(81) Речь у нас была только об одном, о самом главном виде горя: устранив его, мы без большого труда найдем средства и для других. XXXIV. Есть хорошо известные вещи, которые мы говорим о бедности, о жизни без почестей и славы; есть отдельные уроки об изгнанничестве, о погибели отечества, о рабстве, о бессилии, о слепоте, обо всем, что можно назвать несчастием. Обо всем этом греки рассуждают порознь и в отдельных книгах — такой уж это народ; полные междоусобных споров, книги эти все же очень интересны.
(82) Но как врачи, леча все тело, лечат тем самым все малые его части, так и философия, устраняя общее душевное горе, тем самым помогает и в частных случаях — если будет грызть бедность, колоть глаза бесчестие, окутывать мраком изгнание и т. п.; а кроме того, на отдельные горести есть и отдельные утешения, с которыми при желании может познакомиться любой.

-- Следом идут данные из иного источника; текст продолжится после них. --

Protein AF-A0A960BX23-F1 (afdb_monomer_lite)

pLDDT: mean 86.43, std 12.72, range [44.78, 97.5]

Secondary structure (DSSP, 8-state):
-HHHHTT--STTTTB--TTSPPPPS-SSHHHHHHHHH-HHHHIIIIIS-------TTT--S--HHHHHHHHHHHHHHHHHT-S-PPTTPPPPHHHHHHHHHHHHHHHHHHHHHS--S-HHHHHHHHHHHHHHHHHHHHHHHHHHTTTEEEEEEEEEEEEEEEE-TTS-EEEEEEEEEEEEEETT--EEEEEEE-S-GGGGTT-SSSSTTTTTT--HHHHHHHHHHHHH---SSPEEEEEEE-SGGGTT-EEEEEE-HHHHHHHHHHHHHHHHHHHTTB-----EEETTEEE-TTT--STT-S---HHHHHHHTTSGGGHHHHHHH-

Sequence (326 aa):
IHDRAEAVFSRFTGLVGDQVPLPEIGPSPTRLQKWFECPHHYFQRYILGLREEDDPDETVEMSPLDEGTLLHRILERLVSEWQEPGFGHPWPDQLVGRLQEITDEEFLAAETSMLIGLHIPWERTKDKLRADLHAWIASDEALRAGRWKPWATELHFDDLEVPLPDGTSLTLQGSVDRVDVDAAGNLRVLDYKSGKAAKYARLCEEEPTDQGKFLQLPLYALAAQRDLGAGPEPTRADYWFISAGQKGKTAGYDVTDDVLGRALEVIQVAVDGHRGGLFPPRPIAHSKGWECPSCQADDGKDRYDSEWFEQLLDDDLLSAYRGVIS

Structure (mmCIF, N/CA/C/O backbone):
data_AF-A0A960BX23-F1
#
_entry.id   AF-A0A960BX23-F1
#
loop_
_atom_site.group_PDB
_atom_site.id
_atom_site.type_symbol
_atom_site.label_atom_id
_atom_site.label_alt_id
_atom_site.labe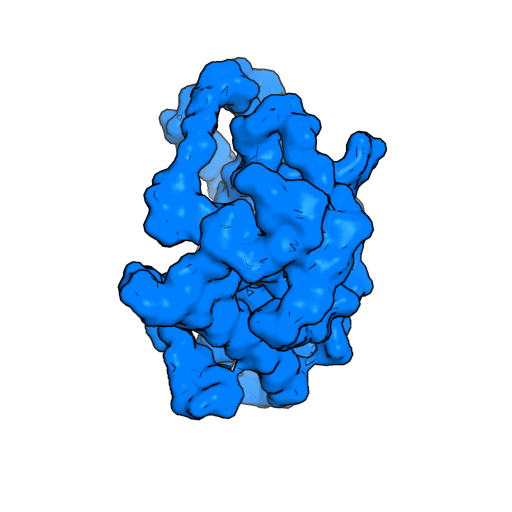l_comp_id
_atom_site.label_asym_id
_atom_site.label_entity_id
_atom_site.label_seq_id
_atom_site.pdbx_PDB_ins_code
_atom_site.Cartn_x
_atom_site.Cartn_y
_atom_site.Cartn_z
_atom_site.occupancy
_atom_site.B_iso_or_equiv
_atom_site.auth_seq_id
_atom_site.auth_comp_id
_atom_site.auth_asym_id
_atom_site.auth_atom_id
_atom_site.pdbx_PDB_model_num
ATOM 1 N N . ILE A 1 1 ? 27.955 5.524 -22.785 1.00 57.09 1 ILE A N 1
ATOM 2 C CA . ILE A 1 1 ? 28.067 7.004 -22.781 1.00 57.09 1 ILE A CA 1
ATOM 3 C C . ILE A 1 1 ? 27.251 7.599 -23.931 1.00 57.09 1 ILE A C 1
ATOM 5 O O . ILE A 1 1 ? 26.385 8.399 -23.634 1.00 57.09 1 ILE A O 1
ATOM 9 N N . HIS A 1 2 ? 27.432 7.166 -25.189 1.00 70.69 2 HIS A N 1
ATOM 10 C CA . HIS A 1 2 ? 26.635 7.656 -26.334 1.00 70.69 2 HIS A CA 1
ATOM 11 C C . HIS A 1 2 ? 25.125 7.385 -26.191 1.00 70.69 2 HIS A C 1
ATOM 13 O O . HIS A 1 2 ? 24.346 8.324 -26.176 1.00 70.69 2 HIS A O 1
ATOM 19 N N . ASP A 1 3 ? 24.730 6.131 -25.946 1.00 75.00 3 ASP A N 1
ATOM 20 C CA . ASP A 1 3 ? 23.313 5.738 -25.820 1.00 75.00 3 ASP A CA 1
ATOM 21 C C . ASP A 1 3 ? 22.569 6.509 -24.719 1.00 75.00 3 ASP A C 1
ATOM 23 O O . ASP A 1 3 ? 21.419 6.896 -24.889 1.00 75.00 3 ASP A O 1
ATOM 27 N N . ARG A 1 4 ? 23.250 6.775 -23.594 1.00 72.62 4 ARG A N 1
ATOM 28 C CA . ARG A 1 4 ? 22.710 7.588 -22.496 1.00 72.62 4 ARG A CA 1
ATOM 29 C C . ARG A 1 4 ? 22.550 9.049 -22.891 1.00 72.62 4 ARG A C 1
ATOM 31 O O . ARG A 1 4 ? 21.588 9.658 -22.469 1.00 72.62 4 ARG A O 1
ATOM 38 N N . ALA A 1 5 ? 23.455 9.617 -23.685 1.00 75.00 5 ALA A N 1
ATOM 39 C CA . ALA A 1 5 ? 23.328 10.999 -24.144 1.00 75.00 5 ALA A CA 1
ATOM 40 C C . ALA A 1 5 ? 22.219 11.168 -25.198 1.00 75.00 5 ALA A C 1
ATOM 42 O O . ALA A 1 5 ? 21.631 12.239 -25.292 1.00 75.00 5 ALA A O 1
ATOM 43 N N . GLU A 1 6 ? 21.926 10.117 -25.965 1.00 82.25 6 GLU A N 1
ATOM 44 C CA . GLU A 1 6 ? 20.954 10.134 -27.067 1.00 82.25 6 GLU A CA 1
ATOM 45 C C . GLU A 1 6 ? 19.595 9.510 -26.719 1.00 82.25 6 GLU A C 1
ATOM 47 O O . GLU A 1 6 ? 18.787 9.291 -27.617 1.00 82.25 6 GLU A O 1
ATOM 52 N N . ALA A 1 7 ? 19.348 9.205 -25.441 1.00 85.56 7 ALA A N 1
ATOM 53 C CA . ALA A 1 7 ? 18.113 8.568 -24.971 1.00 85.56 7 ALA A CA 1
ATOM 54 C C . ALA A 1 7 ? 17.758 7.269 -25.723 1.00 85.56 7 ALA A C 1
ATOM 56 O O . ALA A 1 7 ? 16.593 6.957 -25.940 1.00 85.56 7 ALA A O 1
ATOM 57 N N . VAL A 1 8 ? 18.764 6.490 -26.127 1.00 89.62 8 VAL A N 1
ATOM 58 C CA . VAL A 1 8 ? 18.545 5.196 -26.786 1.00 89.62 8 VAL A CA 1
ATOM 59 C C . VAL A 1 8 ? 18.287 4.143 -25.719 1.00 89.62 8 VAL A C 1
ATOM 61 O O . VAL A 1 8 ? 19.095 4.004 -24.794 1.00 89.62 8 VAL A O 1
ATOM 64 N N . PHE A 1 9 ? 17.202 3.374 -25.845 1.00 92.69 9 PHE A N 1
ATOM 65 C CA . PHE A 1 9 ? 16.925 2.274 -24.927 1.00 92.69 9 PHE A CA 1
ATOM 66 C C . PHE A 1 9 ? 17.838 1.076 -25.229 1.00 92.69 9 PHE A C 1
ATOM 68 O O . PHE A 1 9 ? 17.788 0.437 -26.276 1.00 92.69 9 PHE A O 1
ATOM 75 N N . SER A 1 10 ? 18.768 0.814 -24.317 1.00 91.12 10 SER A N 1
ATOM 76 C CA . SER A 1 10 ? 19.841 -0.162 -24.466 1.00 91.12 10 SER A CA 1
ATOM 77 C C . SER A 1 10 ? 20.280 -0.667 -23.094 1.00 91.12 10 SER A C 1
ATOM 79 O O . SER A 1 10 ? 19.773 -0.246 -22.050 1.00 91.12 10 SER A O 1
ATOM 81 N N . ARG A 1 11 ? 21.274 -1.558 -23.057 1.00 88.88 11 ARG A N 1
ATOM 82 C CA . ARG A 1 11 ? 21.848 -2.060 -21.796 1.00 88.88 11 ARG A CA 1
ATOM 83 C C . ARG A 1 11 ? 22.379 -0.980 -20.855 1.00 88.88 11 ARG A C 1
ATOM 85 O O . ARG A 1 11 ? 22.624 -1.258 -19.687 1.00 88.88 11 ARG A O 1
ATOM 92 N N . PHE A 1 12 ? 22.600 0.238 -21.350 1.00 84.12 12 PHE A N 1
ATOM 93 C CA . PHE A 1 12 ? 23.066 1.364 -20.540 1.00 84.12 12 PHE A CA 1
ATOM 94 C C . PHE A 1 12 ? 21.935 2.228 -19.975 1.00 84.12 12 PHE A C 1
ATOM 96 O O . PHE A 1 12 ? 22.207 3.070 -19.117 1.00 84.12 12 PHE A O 1
ATOM 103 N N . THR A 1 13 ? 20.706 2.019 -20.443 1.00 85.75 13 THR A N 1
ATOM 104 C CA . THR A 1 13 ? 19.492 2.778 -20.104 1.00 85.75 13 THR A CA 1
ATOM 105 C C . THR A 1 13 ? 18.345 1.852 -19.684 1.00 85.75 13 THR A C 1
ATOM 107 O O . THR A 1 13 ? 17.193 2.267 -19.673 1.00 85.75 13 THR A O 1
ATOM 110 N N . GLY A 1 14 ? 18.656 0.611 -19.288 1.00 89.12 14 GLY A N 1
ATOM 111 C CA . GLY A 1 14 ? 17.712 -0.280 -18.608 1.00 89.12 14 GLY A CA 1
ATOM 112 C C . GLY A 1 14 ? 17.320 -1.560 -19.343 1.00 89.12 14 GLY A C 1
ATOM 113 O O . GLY A 1 14 ? 16.531 -2.321 -18.794 1.00 89.12 14 GLY A O 1
ATOM 114 N N . LEU A 1 15 ? 17.848 -1.840 -20.539 1.00 94.06 15 LEU A N 1
ATOM 115 C CA . LEU A 1 15 ? 17.558 -3.088 -21.257 1.00 94.06 15 LEU A CA 1
ATOM 116 C C . LEU A 1 15 ? 18.519 -4.213 -20.848 1.00 94.06 15 LEU A C 1
ATOM 118 O O . LEU A 1 15 ? 19.653 -4.296 -21.320 1.00 94.06 15 LEU A O 1
ATOM 122 N N . VAL A 1 16 ? 18.051 -5.109 -19.989 1.00 93.06 16 VAL A N 1
ATOM 123 C CA . VAL A 1 16 ? 18.758 -6.340 -19.605 1.00 93.06 16 VAL A CA 1
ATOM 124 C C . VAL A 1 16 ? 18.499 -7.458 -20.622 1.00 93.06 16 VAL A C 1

Но все это горе сводится к одному источнику, а источник этот от мудреца далек: все это праздно, тщетно, все это порождается не природой, а людским суждением и мнением — так сказать, приглашением к страданию, если мы уж решили, что так должно быть.

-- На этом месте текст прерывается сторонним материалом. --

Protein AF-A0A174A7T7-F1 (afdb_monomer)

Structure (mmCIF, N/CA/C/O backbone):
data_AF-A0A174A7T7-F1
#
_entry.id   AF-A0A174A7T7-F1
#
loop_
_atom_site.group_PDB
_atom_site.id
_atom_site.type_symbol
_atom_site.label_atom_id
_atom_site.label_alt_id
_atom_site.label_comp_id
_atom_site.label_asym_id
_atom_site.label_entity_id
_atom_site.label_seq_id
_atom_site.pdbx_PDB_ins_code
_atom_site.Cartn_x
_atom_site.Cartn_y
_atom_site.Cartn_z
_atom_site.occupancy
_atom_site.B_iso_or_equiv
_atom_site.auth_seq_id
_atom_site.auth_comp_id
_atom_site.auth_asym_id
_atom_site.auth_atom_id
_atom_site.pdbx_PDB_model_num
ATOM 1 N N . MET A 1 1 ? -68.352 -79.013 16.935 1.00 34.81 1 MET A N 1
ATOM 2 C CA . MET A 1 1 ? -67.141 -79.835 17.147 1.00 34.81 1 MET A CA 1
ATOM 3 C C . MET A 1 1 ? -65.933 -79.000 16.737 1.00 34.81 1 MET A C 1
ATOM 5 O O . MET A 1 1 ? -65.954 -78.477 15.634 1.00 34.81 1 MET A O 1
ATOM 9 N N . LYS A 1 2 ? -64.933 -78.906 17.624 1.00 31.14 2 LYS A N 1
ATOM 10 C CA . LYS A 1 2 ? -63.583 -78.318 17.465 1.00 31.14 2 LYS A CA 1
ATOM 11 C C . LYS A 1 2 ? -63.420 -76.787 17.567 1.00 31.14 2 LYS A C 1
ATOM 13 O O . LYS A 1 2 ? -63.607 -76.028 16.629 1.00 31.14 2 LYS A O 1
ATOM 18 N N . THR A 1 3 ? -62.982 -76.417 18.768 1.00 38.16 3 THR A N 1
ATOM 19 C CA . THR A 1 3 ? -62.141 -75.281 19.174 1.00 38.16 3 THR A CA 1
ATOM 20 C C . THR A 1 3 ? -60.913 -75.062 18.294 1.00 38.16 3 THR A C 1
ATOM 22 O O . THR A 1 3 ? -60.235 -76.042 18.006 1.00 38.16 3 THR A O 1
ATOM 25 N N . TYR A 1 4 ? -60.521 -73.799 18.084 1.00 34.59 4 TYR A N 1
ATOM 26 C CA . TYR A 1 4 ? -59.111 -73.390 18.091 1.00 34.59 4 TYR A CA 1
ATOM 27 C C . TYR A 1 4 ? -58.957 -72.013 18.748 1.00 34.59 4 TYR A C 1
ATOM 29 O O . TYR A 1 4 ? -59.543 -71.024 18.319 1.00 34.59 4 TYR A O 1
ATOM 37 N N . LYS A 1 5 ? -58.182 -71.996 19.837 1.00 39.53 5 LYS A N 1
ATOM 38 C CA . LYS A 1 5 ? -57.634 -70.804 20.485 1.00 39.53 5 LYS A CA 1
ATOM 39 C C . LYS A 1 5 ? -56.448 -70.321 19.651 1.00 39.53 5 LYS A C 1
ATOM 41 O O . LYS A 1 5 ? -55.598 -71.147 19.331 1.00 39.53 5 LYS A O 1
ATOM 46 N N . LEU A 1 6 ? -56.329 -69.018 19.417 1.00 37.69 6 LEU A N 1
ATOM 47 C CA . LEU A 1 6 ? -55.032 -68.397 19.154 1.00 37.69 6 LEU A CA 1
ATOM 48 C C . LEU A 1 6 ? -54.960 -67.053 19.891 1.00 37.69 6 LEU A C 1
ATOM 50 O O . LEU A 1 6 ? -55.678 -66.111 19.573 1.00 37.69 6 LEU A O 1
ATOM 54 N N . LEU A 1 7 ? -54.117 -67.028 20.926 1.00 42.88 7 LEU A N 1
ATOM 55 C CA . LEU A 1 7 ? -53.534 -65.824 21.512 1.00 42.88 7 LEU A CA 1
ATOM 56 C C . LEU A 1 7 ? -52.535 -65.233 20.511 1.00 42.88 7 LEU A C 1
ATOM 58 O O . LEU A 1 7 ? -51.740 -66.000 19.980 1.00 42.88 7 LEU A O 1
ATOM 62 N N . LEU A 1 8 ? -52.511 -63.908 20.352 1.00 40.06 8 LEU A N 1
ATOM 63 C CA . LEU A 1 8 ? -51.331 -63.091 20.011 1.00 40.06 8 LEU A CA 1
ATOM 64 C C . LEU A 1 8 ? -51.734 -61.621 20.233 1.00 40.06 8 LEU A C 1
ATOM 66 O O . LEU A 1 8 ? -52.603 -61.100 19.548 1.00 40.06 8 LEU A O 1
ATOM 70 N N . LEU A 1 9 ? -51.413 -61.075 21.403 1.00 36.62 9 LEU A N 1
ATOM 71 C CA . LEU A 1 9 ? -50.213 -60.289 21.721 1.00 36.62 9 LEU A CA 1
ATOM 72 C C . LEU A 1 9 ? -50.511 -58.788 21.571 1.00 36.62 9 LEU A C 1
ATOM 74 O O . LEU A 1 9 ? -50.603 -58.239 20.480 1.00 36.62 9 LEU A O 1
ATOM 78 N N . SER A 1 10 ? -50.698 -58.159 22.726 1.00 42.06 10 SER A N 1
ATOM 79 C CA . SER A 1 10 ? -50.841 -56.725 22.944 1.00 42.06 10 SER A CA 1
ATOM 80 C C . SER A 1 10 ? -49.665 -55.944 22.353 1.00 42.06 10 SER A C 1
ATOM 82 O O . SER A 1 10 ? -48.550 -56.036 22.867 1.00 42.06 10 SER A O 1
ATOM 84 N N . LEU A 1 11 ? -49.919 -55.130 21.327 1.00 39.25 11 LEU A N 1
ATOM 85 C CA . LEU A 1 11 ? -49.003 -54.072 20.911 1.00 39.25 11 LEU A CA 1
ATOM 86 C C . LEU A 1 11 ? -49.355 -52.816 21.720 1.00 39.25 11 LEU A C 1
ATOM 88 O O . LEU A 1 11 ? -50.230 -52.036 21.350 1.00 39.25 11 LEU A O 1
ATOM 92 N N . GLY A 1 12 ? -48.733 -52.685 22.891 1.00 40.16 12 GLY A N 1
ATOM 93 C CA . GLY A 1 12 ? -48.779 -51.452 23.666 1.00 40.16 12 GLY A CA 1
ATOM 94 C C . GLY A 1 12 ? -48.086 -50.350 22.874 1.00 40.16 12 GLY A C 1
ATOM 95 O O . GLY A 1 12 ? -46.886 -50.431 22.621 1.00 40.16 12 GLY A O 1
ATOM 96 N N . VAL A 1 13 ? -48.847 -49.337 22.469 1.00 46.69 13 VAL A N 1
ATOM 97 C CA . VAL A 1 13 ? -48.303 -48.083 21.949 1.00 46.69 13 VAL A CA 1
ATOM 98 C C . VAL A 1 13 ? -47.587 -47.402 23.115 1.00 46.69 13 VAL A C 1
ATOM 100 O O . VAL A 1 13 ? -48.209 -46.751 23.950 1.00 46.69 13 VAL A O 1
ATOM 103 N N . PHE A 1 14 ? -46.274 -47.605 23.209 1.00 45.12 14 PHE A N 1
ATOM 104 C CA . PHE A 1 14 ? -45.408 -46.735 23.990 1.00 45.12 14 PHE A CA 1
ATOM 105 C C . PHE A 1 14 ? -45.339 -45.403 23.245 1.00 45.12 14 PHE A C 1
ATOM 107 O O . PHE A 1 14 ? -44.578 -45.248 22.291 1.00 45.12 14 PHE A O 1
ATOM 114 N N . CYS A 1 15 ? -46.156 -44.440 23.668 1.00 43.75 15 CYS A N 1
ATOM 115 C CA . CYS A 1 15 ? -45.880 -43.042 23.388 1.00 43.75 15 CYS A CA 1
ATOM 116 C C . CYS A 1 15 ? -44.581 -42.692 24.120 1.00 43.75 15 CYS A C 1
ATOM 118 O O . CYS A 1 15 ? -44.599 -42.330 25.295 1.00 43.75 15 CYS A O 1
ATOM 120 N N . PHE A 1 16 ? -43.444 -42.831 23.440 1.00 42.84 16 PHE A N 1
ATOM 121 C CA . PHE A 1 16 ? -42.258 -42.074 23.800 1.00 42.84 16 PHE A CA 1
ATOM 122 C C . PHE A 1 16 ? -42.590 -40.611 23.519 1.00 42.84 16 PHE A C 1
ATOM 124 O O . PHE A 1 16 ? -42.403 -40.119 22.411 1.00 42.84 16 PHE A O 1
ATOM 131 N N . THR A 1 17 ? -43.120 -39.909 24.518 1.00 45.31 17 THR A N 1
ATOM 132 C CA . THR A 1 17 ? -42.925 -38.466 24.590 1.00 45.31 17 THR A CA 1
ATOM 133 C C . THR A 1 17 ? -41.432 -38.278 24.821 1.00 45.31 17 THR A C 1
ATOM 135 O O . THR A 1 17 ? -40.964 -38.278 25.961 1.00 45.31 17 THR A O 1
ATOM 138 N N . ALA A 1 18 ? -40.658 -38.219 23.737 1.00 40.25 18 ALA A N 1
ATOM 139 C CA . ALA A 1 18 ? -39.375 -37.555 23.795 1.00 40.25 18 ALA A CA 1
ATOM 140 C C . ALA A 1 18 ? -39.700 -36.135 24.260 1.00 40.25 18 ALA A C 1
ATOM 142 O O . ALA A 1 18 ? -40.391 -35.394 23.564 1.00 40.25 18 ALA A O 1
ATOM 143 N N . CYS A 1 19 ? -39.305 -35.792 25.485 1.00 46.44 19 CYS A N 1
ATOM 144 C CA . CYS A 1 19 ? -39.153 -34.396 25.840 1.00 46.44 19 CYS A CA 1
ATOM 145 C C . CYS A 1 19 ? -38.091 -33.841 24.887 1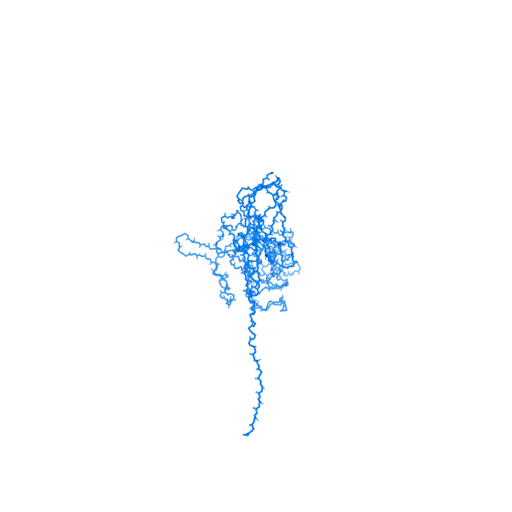.00 46.44 19 CYS A C 1
ATOM 147 O O . CYS A 1 19 ? -36.911 -33.836 25.223 1.00 46.44 19 CYS A O 1
ATOM 149 N N . GLU A 1 20 ? -38.503 -33.348 23.722 1.00 44.00 20 GLU A N 1
ATOM 150 C CA . GLU A 1 20 ? -37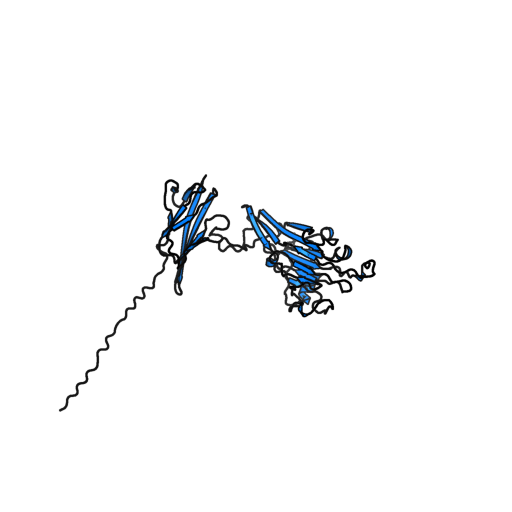.842 -32.207 23.100 1.00 44.00 20 GLU A CA 1
ATOM 151 C C . GLU A 1 20 ? -38.121 -31.009 24.015 1.00 44.00 20 GLU A C 1
ATOM 153 O O . GLU A 1 20 ? -38.873 -30.095 23.699 1.00 44.00 20 GLU A O 1
ATOM 158 N N . LYS A 1 21 ? -37.538 -31.024 25.219 1.00 41.69 21 LYS A N 1
ATOM 159 C CA . LYS A 1 21 ? -37.025 -29.766 25.726 1.00 41.69 21 LYS A CA 1
ATOM 160 C C . LYS A 1 21 ? -35.841 -29.518 24.816 1.00 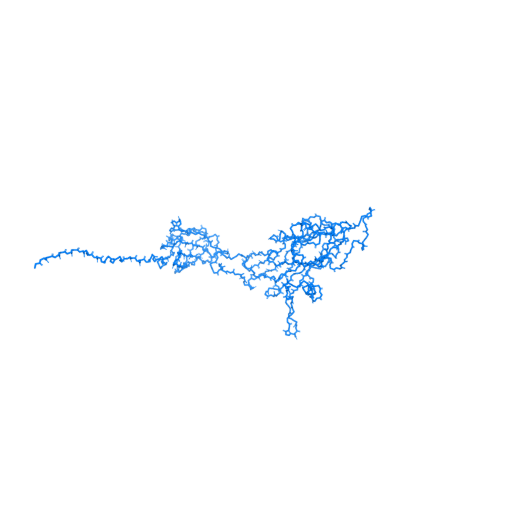41.69 21 LYS A C 1
ATOM 162 O O . LYS A 1 21 ? -34.774 -30.090 25.038 1.00 41.69 21 LYS A O 1
ATOM 167 N N . GLU A 1 22 ? -36.070 -28.749 23.752 1.00 50.91 22 GLU A N 1
ATOM 168 C CA . GLU A 1 22 ? -34.982 -27.973 23.180 1.00 50.91 22 GLU A CA 1
ATOM 169 C C . GLU A 1 22 ? -34.232 -27.401 24.380 1.00 50.91 22 GLU A C 1
ATOM 171 O O . GLU A 1 22 ? -34.843 -26.868 25.314 1.00 50.91 22 GLU A O 1
ATOM 176 N N . LEU A 1 23 ? -32.938 -27.701 24.459 1.00 54.66 23 LEU A N 1
ATOM 177 C CA . LEU A 1 23 ? -32.082 -27.118 25.471 1.00 54.66 23 LEU A CA 1
ATOM 178 C C . LEU A 1 23 ? -32.055 -25.636 25.100 1.00 54.66 23 LEU A C 1
ATOM 180 O O . LEU A 1 23 ? -31.261 -25.238 24.257 1.00 54.66 23 LEU A O 1
ATOM 184 N N . ASP A 1 24 ? -33.036 -24.884 25.590 1.00 56.56 24 ASP A N 1
ATOM 185 C CA . ASP A 1 24 ? -33.251 -23.487 25.252 1.00 56.56 24 ASP A CA 1
ATOM 186 C C . ASP A 1 24 ? -32.086 -22.740 25.889 1.00 56.56 24 ASP A C 1
ATOM 188 O O . ASP A 1 24 ? -32.068 -22.471 27.090 1.00 56.56 24 ASP A O 1
ATOM 192 N N . ARG A 1 25 ? -31.013 -22.568 25.113 1.00 69.00 25 ARG A N 1
ATOM 193 C CA . ARG A 1 25 ? -29.785 -21.893 25.545 1.00 69.00 25 ARG A CA 1
ATOM 194 C C . ARG A 1 25 ? -29.955 -20.397 25.327 1.00 69.00 25 ARG A C 1
ATOM 196 O O . ARG A 1 25 ? -29.071 -19.751 24.760 1.00 69.00 25 ARG A O 1
ATOM 203 N N . ASP A 1 26 ? -31.110 -19.872 25.723 1.00 78.75 26 ASP A N 1
ATOM 204 C CA . ASP A 1 26 ? -31.392 -18.454 25.618 1.00 78.75 26 ASP A CA 1
ATOM 205 C C . ASP A 1 26 ? -30.509 -17.659 26.596 1.00 78.75 26 ASP A C 1
ATOM 207 O O . ASP A 1 26 ? -29.924 -18.190 27.542 1.00 78.75 26 ASP A O 1
ATOM 211 N N . LEU A 1 27 ? -30.358 -16.366 26.323 1.00 85.62 27 LEU A N 1
ATOM 212 C CA . LEU A 1 27 ? -29.578 -15.446 27.153 1.00 85.62 27 LEU A CA 1
ATOM 213 C C . LEU A 1 27 ? -30.492 -14.494 27.937 1.00 85.62 27 LEU A C 1
ATOM 215 O O . LEU A 1 27 ? -30.086 -13.383 28.295 1.00 85.62 27 LEU A O 1
ATOM 219 N N . THR A 1 28 ? -31.742 -14.888 28.194 1.00 85.81 28 THR A N 1
ATOM 220 C CA . THR A 1 28 ? -32.754 -14.007 28.793 1.00 85.81 28 THR A CA 1
ATOM 221 C C . THR A 1 28 ? -32.298 -13.504 30.162 1.00 85.81 28 THR A C 1
ATOM 223 O O . THR A 1 28 ? -32.308 -12.292 30.399 1.00 85.81 28 THR A O 1
ATOM 226 N N . ASP A 1 29 ? -31.759 -14.398 30.992 1.00 86.19 29 ASP A N 1
ATOM 227 C CA . ASP A 1 29 ? -31.263 -14.086 32.339 1.00 86.19 29 ASP A CA 1
ATOM 228 C C . ASP A 1 29 ? -29.802 -13.599 32.369 1.00 86.19 29 ASP A C 1
ATOM 230 O O . ASP A 1 29 ? -29.308 -13.174 33.416 1.00 86.19 29 ASP A O 1
ATOM 234 N N . ALA A 1 30 ? -29.096 -13.622 31.232 1.00 90.69 30 ALA A N 1
ATOM 235 C CA . ALA A 1 30 ? -27.689 -13.239 31.184 1.00 90.69 30 ALA A CA 1
ATOM 236 C C . ALA A 1 30 ? -27.511 -11.732 31.423 1.00 90.69 30 ALA A C 1
ATOM 238 O O . ALA A 1 30 ? -28.187 -10.913 30.800 1.00 90.69 30 ALA A O 1
ATOM 239 N N . ASN A 1 31 ? -26.633 -11.333 32.336 1.00 92.38 31 ASN A N 1
ATOM 240 C CA . ASN A 1 31 ? -26.409 -9.921 32.660 1.00 92.38 31 ASN A CA 1
ATOM 241 C C . ASN A 1 31 ? -25.013 -9.724 33.258 1.00 92.38 31 ASN A C 1
ATOM 243 O O . ASN A 1 31 ? -24.373 -10.680 33.692 1.00 92.38 31 ASN A O 1
ATOM 247 N N . VAL A 1 32 ? -24.562 -8.476 33.334 1.00 92.38 32 VAL A N 1
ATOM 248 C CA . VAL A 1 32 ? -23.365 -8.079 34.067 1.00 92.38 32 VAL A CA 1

(83) Удали все, что привнесено произволом, — и скорбь, как болезнь души, исчезнет, останутся только мелкие уколы и судороги души. Их можно, пожалуй, даже называть естественными, лишь бы не было того горя, тяжкого, мрачного, гробового, которому нет места рядом с мудростью. Много корней у горя, и каких глубоких, и каких горьких, — и когда комель выворочен, то каждый из них еще предстоит, если нужно, выкорчевать особым рассуждением. Время для этого у нас какое ни есть, а есть. Но смысл всякого горя — один, а имен у него — множество. Ведь и зависть, и соперничество, и коварство, и жалость, и тоска, и плач, и скорбь, и душевный гнет, и стенания, и волнения, и отчаяние — все это входит в состав горя. (84) Всему этому дают точные определения стоики, прилагая названным нами предметам те же слова, но, кажется, имея в виду нечто иное, — может быть, об этом я еще скажу в другой раз. Все это — отростки корней, до которых мы собирались докопаться, чтобы выкорчевать их все до одного. Большое это было дело и трудное, спору нет, — но все великое на свете трудно. Однако философия сама обещает нам поддержку, и мы доверяемся ее целительной силе.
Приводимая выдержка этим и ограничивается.